Inflight activities occur on Flight Day (FD) 15 and every 30 days thereafter. Crewmembers set up the Portable Pulmonary Function System (PPFS), Cycle Ergometer with Vibration Isolation and Stabilization (CEVIS), and associated hardware. The crewmember exercises using the CEVIS and inspires (inhales) cabin air and expires (exhales) through a mouthpiece while their nostrils are occluded with a nose clip. The PPFS is used to calculate or monitor VO2, VCO2, heart rate, Qc, blood pressure, and workload. Real-time data downlink is required during the exercise protocol. Health and status data are acquired real-time depending on Frequency Sub-Band (Ku) coverage; otherwise, all data is stored on the PPFS for downlink following the session.

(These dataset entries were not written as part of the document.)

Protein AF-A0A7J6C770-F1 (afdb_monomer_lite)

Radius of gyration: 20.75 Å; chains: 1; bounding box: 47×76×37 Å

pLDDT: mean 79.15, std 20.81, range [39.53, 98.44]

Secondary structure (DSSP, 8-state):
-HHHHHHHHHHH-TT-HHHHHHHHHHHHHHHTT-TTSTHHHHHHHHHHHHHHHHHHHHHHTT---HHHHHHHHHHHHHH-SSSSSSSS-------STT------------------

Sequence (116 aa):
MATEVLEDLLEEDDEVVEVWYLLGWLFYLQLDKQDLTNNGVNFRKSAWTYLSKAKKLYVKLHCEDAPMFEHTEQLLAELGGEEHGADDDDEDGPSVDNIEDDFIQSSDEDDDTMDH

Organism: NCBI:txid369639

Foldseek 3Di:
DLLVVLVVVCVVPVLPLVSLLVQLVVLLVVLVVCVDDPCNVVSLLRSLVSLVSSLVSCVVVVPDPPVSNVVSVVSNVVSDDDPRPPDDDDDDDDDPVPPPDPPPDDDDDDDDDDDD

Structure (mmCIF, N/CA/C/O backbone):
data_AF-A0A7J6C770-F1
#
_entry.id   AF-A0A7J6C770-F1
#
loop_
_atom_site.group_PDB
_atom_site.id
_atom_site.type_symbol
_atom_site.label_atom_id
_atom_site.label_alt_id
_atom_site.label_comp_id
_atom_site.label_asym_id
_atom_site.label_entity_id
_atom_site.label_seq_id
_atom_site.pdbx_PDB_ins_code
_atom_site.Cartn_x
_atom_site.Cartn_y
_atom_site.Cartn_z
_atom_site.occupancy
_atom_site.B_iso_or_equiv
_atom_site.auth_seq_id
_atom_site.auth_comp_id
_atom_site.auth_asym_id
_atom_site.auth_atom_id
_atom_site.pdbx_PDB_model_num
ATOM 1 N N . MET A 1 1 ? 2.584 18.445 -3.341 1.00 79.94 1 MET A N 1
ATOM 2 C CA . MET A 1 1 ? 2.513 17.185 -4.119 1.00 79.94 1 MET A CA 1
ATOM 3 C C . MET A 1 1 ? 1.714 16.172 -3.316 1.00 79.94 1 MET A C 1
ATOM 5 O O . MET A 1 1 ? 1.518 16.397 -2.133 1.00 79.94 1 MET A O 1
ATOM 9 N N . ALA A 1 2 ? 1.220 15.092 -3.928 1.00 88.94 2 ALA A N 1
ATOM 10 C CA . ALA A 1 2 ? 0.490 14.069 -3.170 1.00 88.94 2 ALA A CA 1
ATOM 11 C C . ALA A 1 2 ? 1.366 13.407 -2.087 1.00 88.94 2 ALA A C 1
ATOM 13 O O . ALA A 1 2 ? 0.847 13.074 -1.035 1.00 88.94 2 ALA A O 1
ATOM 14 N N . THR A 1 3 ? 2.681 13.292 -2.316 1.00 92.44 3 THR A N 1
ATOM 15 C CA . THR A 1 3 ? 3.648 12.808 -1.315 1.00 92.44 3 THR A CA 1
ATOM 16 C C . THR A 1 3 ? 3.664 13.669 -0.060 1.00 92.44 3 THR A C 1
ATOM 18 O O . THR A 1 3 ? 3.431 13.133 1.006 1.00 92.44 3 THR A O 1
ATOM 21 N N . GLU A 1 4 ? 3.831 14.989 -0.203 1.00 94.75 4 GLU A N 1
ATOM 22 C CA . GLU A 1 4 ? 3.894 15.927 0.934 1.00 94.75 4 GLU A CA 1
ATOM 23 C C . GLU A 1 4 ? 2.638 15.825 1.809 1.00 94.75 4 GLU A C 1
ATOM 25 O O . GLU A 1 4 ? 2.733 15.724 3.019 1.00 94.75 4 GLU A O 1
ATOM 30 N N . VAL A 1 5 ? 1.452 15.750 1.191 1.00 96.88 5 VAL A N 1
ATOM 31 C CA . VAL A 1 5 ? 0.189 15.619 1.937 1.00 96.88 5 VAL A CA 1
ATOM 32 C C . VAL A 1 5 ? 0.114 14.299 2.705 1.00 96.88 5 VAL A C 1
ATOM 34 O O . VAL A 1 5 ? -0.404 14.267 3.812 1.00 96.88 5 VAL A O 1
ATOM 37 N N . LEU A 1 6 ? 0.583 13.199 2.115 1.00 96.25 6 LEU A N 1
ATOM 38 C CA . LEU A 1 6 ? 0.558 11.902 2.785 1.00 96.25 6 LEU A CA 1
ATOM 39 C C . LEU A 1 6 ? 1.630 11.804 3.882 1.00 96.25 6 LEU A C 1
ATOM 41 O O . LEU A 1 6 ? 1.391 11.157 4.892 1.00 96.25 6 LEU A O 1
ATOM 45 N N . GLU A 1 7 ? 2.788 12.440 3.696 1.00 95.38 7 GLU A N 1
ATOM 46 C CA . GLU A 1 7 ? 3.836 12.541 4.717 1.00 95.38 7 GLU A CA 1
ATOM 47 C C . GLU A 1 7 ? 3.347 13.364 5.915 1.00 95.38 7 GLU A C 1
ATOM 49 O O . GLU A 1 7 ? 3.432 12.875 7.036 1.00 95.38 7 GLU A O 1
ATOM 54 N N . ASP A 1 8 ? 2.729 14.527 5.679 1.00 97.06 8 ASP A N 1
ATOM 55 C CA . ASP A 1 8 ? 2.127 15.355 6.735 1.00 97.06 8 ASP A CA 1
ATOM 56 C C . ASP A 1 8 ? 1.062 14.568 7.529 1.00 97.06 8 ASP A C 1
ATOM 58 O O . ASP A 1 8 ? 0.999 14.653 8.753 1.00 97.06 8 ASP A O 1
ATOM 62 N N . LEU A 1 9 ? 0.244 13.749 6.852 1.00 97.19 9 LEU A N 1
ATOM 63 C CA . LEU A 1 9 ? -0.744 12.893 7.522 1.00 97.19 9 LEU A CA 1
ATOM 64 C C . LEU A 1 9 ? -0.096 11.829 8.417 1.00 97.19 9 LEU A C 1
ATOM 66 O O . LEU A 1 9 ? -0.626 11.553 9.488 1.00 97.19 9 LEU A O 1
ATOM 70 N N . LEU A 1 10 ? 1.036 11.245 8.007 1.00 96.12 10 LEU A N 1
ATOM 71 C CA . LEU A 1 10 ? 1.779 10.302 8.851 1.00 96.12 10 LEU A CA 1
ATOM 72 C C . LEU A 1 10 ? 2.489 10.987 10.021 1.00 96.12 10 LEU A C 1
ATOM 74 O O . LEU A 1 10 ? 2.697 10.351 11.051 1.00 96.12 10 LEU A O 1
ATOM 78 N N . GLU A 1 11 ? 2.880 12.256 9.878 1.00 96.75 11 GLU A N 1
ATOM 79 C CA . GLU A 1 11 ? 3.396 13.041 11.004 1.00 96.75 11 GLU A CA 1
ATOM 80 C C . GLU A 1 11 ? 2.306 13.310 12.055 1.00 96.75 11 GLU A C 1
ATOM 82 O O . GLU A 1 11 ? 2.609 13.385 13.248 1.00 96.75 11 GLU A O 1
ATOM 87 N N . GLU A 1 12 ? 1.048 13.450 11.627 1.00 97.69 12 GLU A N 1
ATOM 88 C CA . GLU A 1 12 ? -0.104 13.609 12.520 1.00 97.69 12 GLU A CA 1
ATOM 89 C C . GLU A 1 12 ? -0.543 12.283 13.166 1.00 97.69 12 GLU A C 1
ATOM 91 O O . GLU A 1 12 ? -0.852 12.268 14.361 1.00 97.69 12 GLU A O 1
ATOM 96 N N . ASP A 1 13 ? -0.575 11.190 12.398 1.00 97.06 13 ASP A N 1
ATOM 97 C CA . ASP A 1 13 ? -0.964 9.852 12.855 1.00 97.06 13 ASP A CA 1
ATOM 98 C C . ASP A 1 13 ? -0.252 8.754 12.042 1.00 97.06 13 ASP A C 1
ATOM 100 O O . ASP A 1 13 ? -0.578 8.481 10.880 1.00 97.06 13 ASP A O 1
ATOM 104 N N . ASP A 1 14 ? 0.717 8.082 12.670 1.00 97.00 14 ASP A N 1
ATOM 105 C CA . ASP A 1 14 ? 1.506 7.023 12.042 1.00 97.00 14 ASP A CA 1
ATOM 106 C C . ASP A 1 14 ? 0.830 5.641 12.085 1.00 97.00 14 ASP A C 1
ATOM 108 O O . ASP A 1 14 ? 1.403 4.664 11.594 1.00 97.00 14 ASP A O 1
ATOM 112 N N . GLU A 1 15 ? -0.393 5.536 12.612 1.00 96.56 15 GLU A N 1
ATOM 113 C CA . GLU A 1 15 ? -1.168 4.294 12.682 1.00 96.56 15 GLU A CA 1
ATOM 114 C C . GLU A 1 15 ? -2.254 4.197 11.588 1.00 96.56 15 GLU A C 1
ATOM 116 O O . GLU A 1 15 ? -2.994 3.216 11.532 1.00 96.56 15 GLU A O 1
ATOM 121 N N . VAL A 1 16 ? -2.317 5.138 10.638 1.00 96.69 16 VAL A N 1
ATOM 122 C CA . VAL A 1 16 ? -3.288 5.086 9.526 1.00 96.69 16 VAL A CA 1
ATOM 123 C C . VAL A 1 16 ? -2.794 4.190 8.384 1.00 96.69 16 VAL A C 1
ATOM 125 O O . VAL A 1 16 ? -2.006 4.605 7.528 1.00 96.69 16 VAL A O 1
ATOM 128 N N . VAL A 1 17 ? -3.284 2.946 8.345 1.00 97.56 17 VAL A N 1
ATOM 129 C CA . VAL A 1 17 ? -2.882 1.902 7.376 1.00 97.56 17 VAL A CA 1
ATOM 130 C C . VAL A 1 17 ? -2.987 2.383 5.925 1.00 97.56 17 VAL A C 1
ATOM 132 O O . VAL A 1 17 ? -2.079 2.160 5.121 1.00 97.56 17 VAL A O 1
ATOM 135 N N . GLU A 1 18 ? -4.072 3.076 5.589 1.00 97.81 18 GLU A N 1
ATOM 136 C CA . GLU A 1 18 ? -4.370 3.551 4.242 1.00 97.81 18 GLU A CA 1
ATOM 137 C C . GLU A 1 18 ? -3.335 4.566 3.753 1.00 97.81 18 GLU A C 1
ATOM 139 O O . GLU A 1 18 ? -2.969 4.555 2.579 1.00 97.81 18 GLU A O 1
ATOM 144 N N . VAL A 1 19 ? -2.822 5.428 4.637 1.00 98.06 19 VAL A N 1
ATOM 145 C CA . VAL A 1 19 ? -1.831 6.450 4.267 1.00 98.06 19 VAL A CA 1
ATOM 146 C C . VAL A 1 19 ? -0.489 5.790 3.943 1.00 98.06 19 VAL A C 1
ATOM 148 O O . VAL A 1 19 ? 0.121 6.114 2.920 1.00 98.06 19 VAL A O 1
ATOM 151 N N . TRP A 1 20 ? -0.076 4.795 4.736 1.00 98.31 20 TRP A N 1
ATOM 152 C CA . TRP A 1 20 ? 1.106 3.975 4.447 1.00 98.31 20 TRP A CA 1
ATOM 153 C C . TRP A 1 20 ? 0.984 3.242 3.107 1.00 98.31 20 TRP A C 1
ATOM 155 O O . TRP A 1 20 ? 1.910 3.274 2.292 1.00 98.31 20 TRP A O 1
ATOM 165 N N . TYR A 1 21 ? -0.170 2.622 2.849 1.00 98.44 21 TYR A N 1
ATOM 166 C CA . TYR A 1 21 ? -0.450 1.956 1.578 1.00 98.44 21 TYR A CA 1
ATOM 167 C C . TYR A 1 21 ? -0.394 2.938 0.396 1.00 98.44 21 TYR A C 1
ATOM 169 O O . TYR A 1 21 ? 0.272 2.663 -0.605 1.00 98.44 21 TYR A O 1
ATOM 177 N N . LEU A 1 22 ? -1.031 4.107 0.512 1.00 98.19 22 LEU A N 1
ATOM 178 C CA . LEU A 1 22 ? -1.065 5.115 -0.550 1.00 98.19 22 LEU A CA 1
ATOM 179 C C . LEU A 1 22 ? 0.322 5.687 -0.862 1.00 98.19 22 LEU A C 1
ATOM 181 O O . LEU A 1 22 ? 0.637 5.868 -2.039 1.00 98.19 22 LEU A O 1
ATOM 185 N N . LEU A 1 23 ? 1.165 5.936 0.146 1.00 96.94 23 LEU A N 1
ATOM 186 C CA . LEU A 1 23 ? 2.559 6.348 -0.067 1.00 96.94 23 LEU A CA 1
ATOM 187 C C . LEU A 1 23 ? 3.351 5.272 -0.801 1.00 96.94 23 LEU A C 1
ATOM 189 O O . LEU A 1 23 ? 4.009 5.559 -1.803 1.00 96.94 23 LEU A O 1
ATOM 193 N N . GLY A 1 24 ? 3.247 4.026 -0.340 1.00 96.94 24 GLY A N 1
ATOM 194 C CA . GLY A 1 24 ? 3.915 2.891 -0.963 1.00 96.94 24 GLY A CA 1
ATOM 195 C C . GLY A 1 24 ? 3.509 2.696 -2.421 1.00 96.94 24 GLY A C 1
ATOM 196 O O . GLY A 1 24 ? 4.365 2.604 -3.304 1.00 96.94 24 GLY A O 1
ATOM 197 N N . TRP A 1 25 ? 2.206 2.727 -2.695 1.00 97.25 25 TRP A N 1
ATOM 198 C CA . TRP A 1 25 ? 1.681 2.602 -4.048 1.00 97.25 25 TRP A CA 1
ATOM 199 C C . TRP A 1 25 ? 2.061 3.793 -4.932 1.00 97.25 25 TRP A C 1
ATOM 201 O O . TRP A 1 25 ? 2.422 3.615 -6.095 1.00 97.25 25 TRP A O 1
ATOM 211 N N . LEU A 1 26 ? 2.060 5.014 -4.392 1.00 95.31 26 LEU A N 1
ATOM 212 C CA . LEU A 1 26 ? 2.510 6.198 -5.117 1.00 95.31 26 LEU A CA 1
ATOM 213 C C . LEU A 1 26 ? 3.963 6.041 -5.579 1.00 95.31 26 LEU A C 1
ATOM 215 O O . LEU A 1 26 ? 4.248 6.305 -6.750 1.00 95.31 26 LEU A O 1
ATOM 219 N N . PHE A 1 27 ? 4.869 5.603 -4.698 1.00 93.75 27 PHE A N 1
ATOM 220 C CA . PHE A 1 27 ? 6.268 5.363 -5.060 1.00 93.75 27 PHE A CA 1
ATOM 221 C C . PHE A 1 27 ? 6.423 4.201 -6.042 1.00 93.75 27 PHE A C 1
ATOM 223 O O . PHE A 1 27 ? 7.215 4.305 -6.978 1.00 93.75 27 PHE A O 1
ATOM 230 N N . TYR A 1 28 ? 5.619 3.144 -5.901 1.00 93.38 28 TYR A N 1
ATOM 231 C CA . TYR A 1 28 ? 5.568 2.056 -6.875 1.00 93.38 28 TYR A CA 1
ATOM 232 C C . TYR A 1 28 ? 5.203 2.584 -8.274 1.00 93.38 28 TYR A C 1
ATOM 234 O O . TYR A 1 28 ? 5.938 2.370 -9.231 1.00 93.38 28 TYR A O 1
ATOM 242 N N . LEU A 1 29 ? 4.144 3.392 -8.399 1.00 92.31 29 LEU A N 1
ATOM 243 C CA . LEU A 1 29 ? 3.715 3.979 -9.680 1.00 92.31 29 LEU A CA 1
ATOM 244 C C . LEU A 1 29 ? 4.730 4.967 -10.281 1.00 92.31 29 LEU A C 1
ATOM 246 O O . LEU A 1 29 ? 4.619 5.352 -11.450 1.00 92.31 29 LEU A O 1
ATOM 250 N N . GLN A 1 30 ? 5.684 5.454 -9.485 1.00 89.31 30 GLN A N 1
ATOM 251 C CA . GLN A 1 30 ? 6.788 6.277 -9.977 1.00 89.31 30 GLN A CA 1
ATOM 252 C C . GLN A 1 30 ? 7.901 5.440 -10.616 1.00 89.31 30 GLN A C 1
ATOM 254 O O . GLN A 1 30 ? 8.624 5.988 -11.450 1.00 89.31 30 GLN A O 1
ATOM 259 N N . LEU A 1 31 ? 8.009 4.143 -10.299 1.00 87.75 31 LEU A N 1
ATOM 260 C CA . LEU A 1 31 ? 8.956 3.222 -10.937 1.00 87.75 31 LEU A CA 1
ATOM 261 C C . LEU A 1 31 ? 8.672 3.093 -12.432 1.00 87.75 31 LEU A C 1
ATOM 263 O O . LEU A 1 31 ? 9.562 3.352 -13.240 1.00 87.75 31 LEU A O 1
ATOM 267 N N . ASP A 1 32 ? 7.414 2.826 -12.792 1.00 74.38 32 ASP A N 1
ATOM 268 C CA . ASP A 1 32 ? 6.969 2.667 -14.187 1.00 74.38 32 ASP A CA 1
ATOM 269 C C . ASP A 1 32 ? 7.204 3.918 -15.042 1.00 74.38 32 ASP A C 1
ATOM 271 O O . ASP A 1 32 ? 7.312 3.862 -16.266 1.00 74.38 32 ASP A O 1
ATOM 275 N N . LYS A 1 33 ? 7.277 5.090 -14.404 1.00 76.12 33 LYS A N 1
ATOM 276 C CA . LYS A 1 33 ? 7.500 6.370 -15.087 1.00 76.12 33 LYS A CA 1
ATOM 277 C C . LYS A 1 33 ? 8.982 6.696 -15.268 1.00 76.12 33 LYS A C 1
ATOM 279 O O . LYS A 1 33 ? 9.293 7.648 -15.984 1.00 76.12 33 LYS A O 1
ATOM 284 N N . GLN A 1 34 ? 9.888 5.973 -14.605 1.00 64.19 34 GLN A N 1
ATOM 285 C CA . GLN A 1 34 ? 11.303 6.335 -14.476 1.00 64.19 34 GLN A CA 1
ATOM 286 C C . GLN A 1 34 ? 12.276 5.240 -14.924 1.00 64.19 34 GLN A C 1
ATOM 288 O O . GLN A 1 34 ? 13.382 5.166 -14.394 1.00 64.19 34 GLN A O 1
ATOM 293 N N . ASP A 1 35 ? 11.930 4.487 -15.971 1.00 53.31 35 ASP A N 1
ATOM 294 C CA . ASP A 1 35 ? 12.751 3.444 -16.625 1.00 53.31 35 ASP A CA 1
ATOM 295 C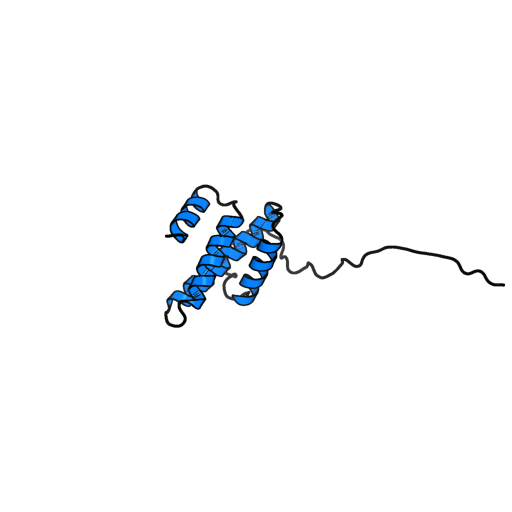 C . ASP A 1 35 ? 14.222 3.833 -16.970 1.00 53.31 35 ASP A C 1
ATOM 297 O O . ASP A 1 35 ? 14.988 3.010 -17.461 1.00 53.31 35 ASP A O 1
ATOM 301 N N . LEU A 1 36 ? 14.666 5.079 -16.741 1.00 50.50 36 LEU A N 1
ATOM 302 C CA . LEU A 1 36 ? 15.940 5.627 -17.228 1.00 50.50 36 LEU A CA 1
ATOM 303 C C . LEU A 1 36 ? 16.743 6.495 -16.231 1.00 50.50 36 LEU A C 1
ATOM 305 O O . LEU A 1 36 ? 17.747 7.082 -16.643 1.00 50.50 36 LEU A O 1
ATOM 309 N N . THR A 1 37 ? 16.373 6.612 -14.946 1.00 57.62 37 THR A N 1
ATOM 310 C CA . THR A 1 37 ? 17.160 7.413 -13.974 1.00 57.62 37 THR A CA 1
ATOM 311 C C . THR A 1 37 ? 17.625 6.604 -12.756 1.00 57.62 37 THR A C 1
ATOM 313 O O . THR A 1 37 ? 16.980 5.652 -12.326 1.00 57.62 37 THR A O 1
ATOM 316 N N . ASN A 1 38 ? 18.748 7.015 -12.148 1.00 62.19 38 ASN A N 1
ATOM 317 C CA . ASN A 1 38 ? 19.309 6.416 -10.920 1.00 62.19 38 ASN A CA 1
ATOM 318 C C . ASN A 1 38 ? 18.331 6.491 -9.718 1.00 62.19 38 ASN A C 1
ATOM 320 O O . ASN A 1 38 ? 18.492 5.801 -8.718 1.00 62.19 38 ASN A O 1
ATOM 324 N N . ASN A 1 39 ? 17.265 7.288 -9.829 1.00 68.44 39 ASN A N 1
ATOM 325 C CA . ASN A 1 39 ? 16.259 7.443 -8.787 1.00 68.44 39 ASN A CA 1
ATOM 326 C C . ASN A 1 39 ? 15.306 6.241 -8.654 1.00 68.44 39 ASN A C 1
ATOM 328 O O . ASN A 1 39 ? 14.656 6.117 -7.620 1.00 68.44 39 ASN A O 1
ATOM 332 N N . GLY A 1 40 ? 15.242 5.344 -9.648 1.00 69.06 40 GLY A N 1
ATOM 333 C CA . GLY A 1 40 ? 14.383 4.153 -9.603 1.00 69.06 40 GLY A CA 1
ATOM 334 C C . GLY A 1 40 ? 14.694 3.220 -8.427 1.00 69.06 40 GLY A C 1
ATOM 335 O O . GLY A 1 40 ? 13.779 2.687 -7.810 1.00 69.06 40 GLY A O 1
ATOM 336 N N . VAL A 1 41 ? 15.969 3.084 -8.045 1.00 74.06 41 VAL A N 1
ATOM 337 C CA . VAL A 1 41 ? 16.366 2.265 -6.884 1.00 74.06 41 VAL A CA 1
ATOM 338 C C . VAL A 1 41 ? 15.832 2.866 -5.579 1.00 74.06 41 VAL A C 1
ATOM 340 O O . VAL A 1 41 ? 15.292 2.143 -4.745 1.00 74.06 41 VAL A O 1
ATOM 343 N N . ASN A 1 42 ? 15.904 4.195 -5.434 1.00 84.56 42 ASN A N 1
ATOM 344 C CA . ASN A 1 42 ? 15.381 4.891 -4.256 1.00 84.56 42 ASN A CA 1
ATOM 345 C C . ASN A 1 42 ? 13.860 4.740 -4.147 1.00 84.56 42 ASN A C 1
ATOM 347 O O . ASN A 1 42 ? 13.365 4.393 -3.082 1.00 84.56 42 ASN A O 1
ATOM 351 N N . PHE A 1 43 ? 13.125 4.913 -5.250 1.00 89.50 43 PHE A N 1
ATOM 352 C CA . PHE A 1 43 ? 11.672 4.723 -5.242 1.00 89.50 43 PHE A CA 1
ATOM 353 C C . PHE A 1 43 ? 11.267 3.282 -4.960 1.00 89.50 43 PHE A C 1
ATOM 355 O O . PHE A 1 43 ? 10.278 3.064 -4.267 1.00 89.50 43 PHE A O 1
ATOM 362 N N . ARG A 1 44 ? 12.046 2.301 -5.434 1.00 90.44 44 ARG A N 1
ATOM 363 C CA . ARG A 1 44 ? 11.779 0.884 -5.168 1.00 90.44 44 ARG A CA 1
ATOM 364 C C . ARG A 1 44 ? 11.898 0.594 -3.679 1.00 90.44 44 ARG A C 1
ATOM 366 O O . ARG A 1 44 ? 10.994 -0.005 -3.103 1.00 90.44 44 ARG A O 1
ATOM 373 N N . LYS A 1 45 ? 12.985 1.072 -3.063 1.00 90.69 45 LYS A N 1
ATOM 374 C CA . LYS A 1 45 ? 13.216 0.941 -1.622 1.00 90.69 45 LYS A CA 1
ATOM 375 C C . LYS A 1 45 ? 12.112 1.640 -0.827 1.00 90.69 45 LYS A C 1
ATOM 377 O O . LYS A 1 45 ? 11.525 1.012 0.044 1.00 90.69 45 LYS A O 1
ATOM 382 N N . SER A 1 46 ? 11.786 2.890 -1.162 1.00 92.88 46 SER A N 1
ATOM 383 C CA . SER A 1 46 ? 10.702 3.636 -0.512 1.00 92.88 46 SER A CA 1
ATOM 384 C C . SER A 1 46 ? 9.370 2.894 -0.610 1.00 92.88 46 SER A C 1
ATOM 386 O O . SER A 1 46 ? 8.749 2.642 0.418 1.00 92.88 46 SER A O 1
ATOM 388 N N . ALA A 1 47 ? 8.956 2.482 -1.814 1.00 94.94 47 ALA A N 1
ATOM 389 C CA . ALA A 1 47 ? 7.719 1.733 -2.022 1.00 94.94 47 ALA A CA 1
ATOM 390 C C . ALA A 1 47 ? 7.662 0.484 -1.132 1.00 94.94 47 ALA A C 1
ATOM 392 O O . ALA A 1 47 ? 6.684 0.283 -0.414 1.00 94.94 47 ALA A O 1
ATOM 393 N N . TRP A 1 48 ? 8.741 -0.303 -1.115 1.00 94.88 48 TRP A N 1
ATOM 394 C CA . TRP A 1 48 ? 8.838 -1.503 -0.290 1.00 94.88 48 TRP A CA 1
ATOM 395 C C . TRP A 1 48 ? 8.723 -1.196 1.209 1.00 94.88 48 TRP A C 1
ATOM 397 O O . TRP A 1 48 ? 7.965 -1.865 1.912 1.00 94.88 48 TRP A O 1
ATOM 407 N N . THR A 1 49 ? 9.416 -0.166 1.704 1.00 95.38 49 THR A N 1
ATOM 408 C CA . THR A 1 49 ? 9.356 0.245 3.114 1.00 95.38 49 THR A CA 1
ATOM 409 C C . THR A 1 49 ? 7.940 0.653 3.527 1.00 95.38 49 THR A C 1
ATOM 411 O O . THR A 1 49 ? 7.426 0.132 4.520 1.00 95.38 49 THR A O 1
ATOM 414 N N . TYR A 1 50 ? 7.283 1.534 2.764 1.00 97.50 50 TYR A N 1
ATOM 415 C CA . TYR A 1 50 ? 5.935 2.010 3.097 1.00 97.50 50 TYR A CA 1
ATOM 416 C C . TYR A 1 50 ? 4.896 0.879 3.032 1.00 97.50 50 TYR A C 1
ATOM 418 O O . TYR A 1 50 ? 4.101 0.728 3.959 1.00 97.50 50 TYR A O 1
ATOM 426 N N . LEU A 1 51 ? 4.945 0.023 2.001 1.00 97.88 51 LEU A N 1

Postflight activities begin at Return plus 1 (R+1) day. Tests identical to the preflight L-60 and L-30 tests are performed. Measurements include VO, VCO2, heart rate, Qc, blood pressure, workload and rating of perceived exertion. The test performed on R+10 is identical to tests performed at L-60, L-30, and R+1. The final test performed at R+30 is identical to tests performed at L-60, L-30, R+1 and R+10. This test is waived by the investigator and crew surgeon if data obtained from the R+10 session indicates the crewmember?s aerobic capacity has returned to preflight levels.
Preliminary Results: VO2max declines very early upon arrival to microgravity and slowly recovers during flight, but the mean change for all subjects tested does not recover to preflight levels. The mean change in VO2max on R+1 is -14%. This is not significantly different than that observed during the last flight test. A substantial amount of variability exists between subjects in their responses during flight. Submaximal estimates of VO2max do not reliably track change in actual VO2max.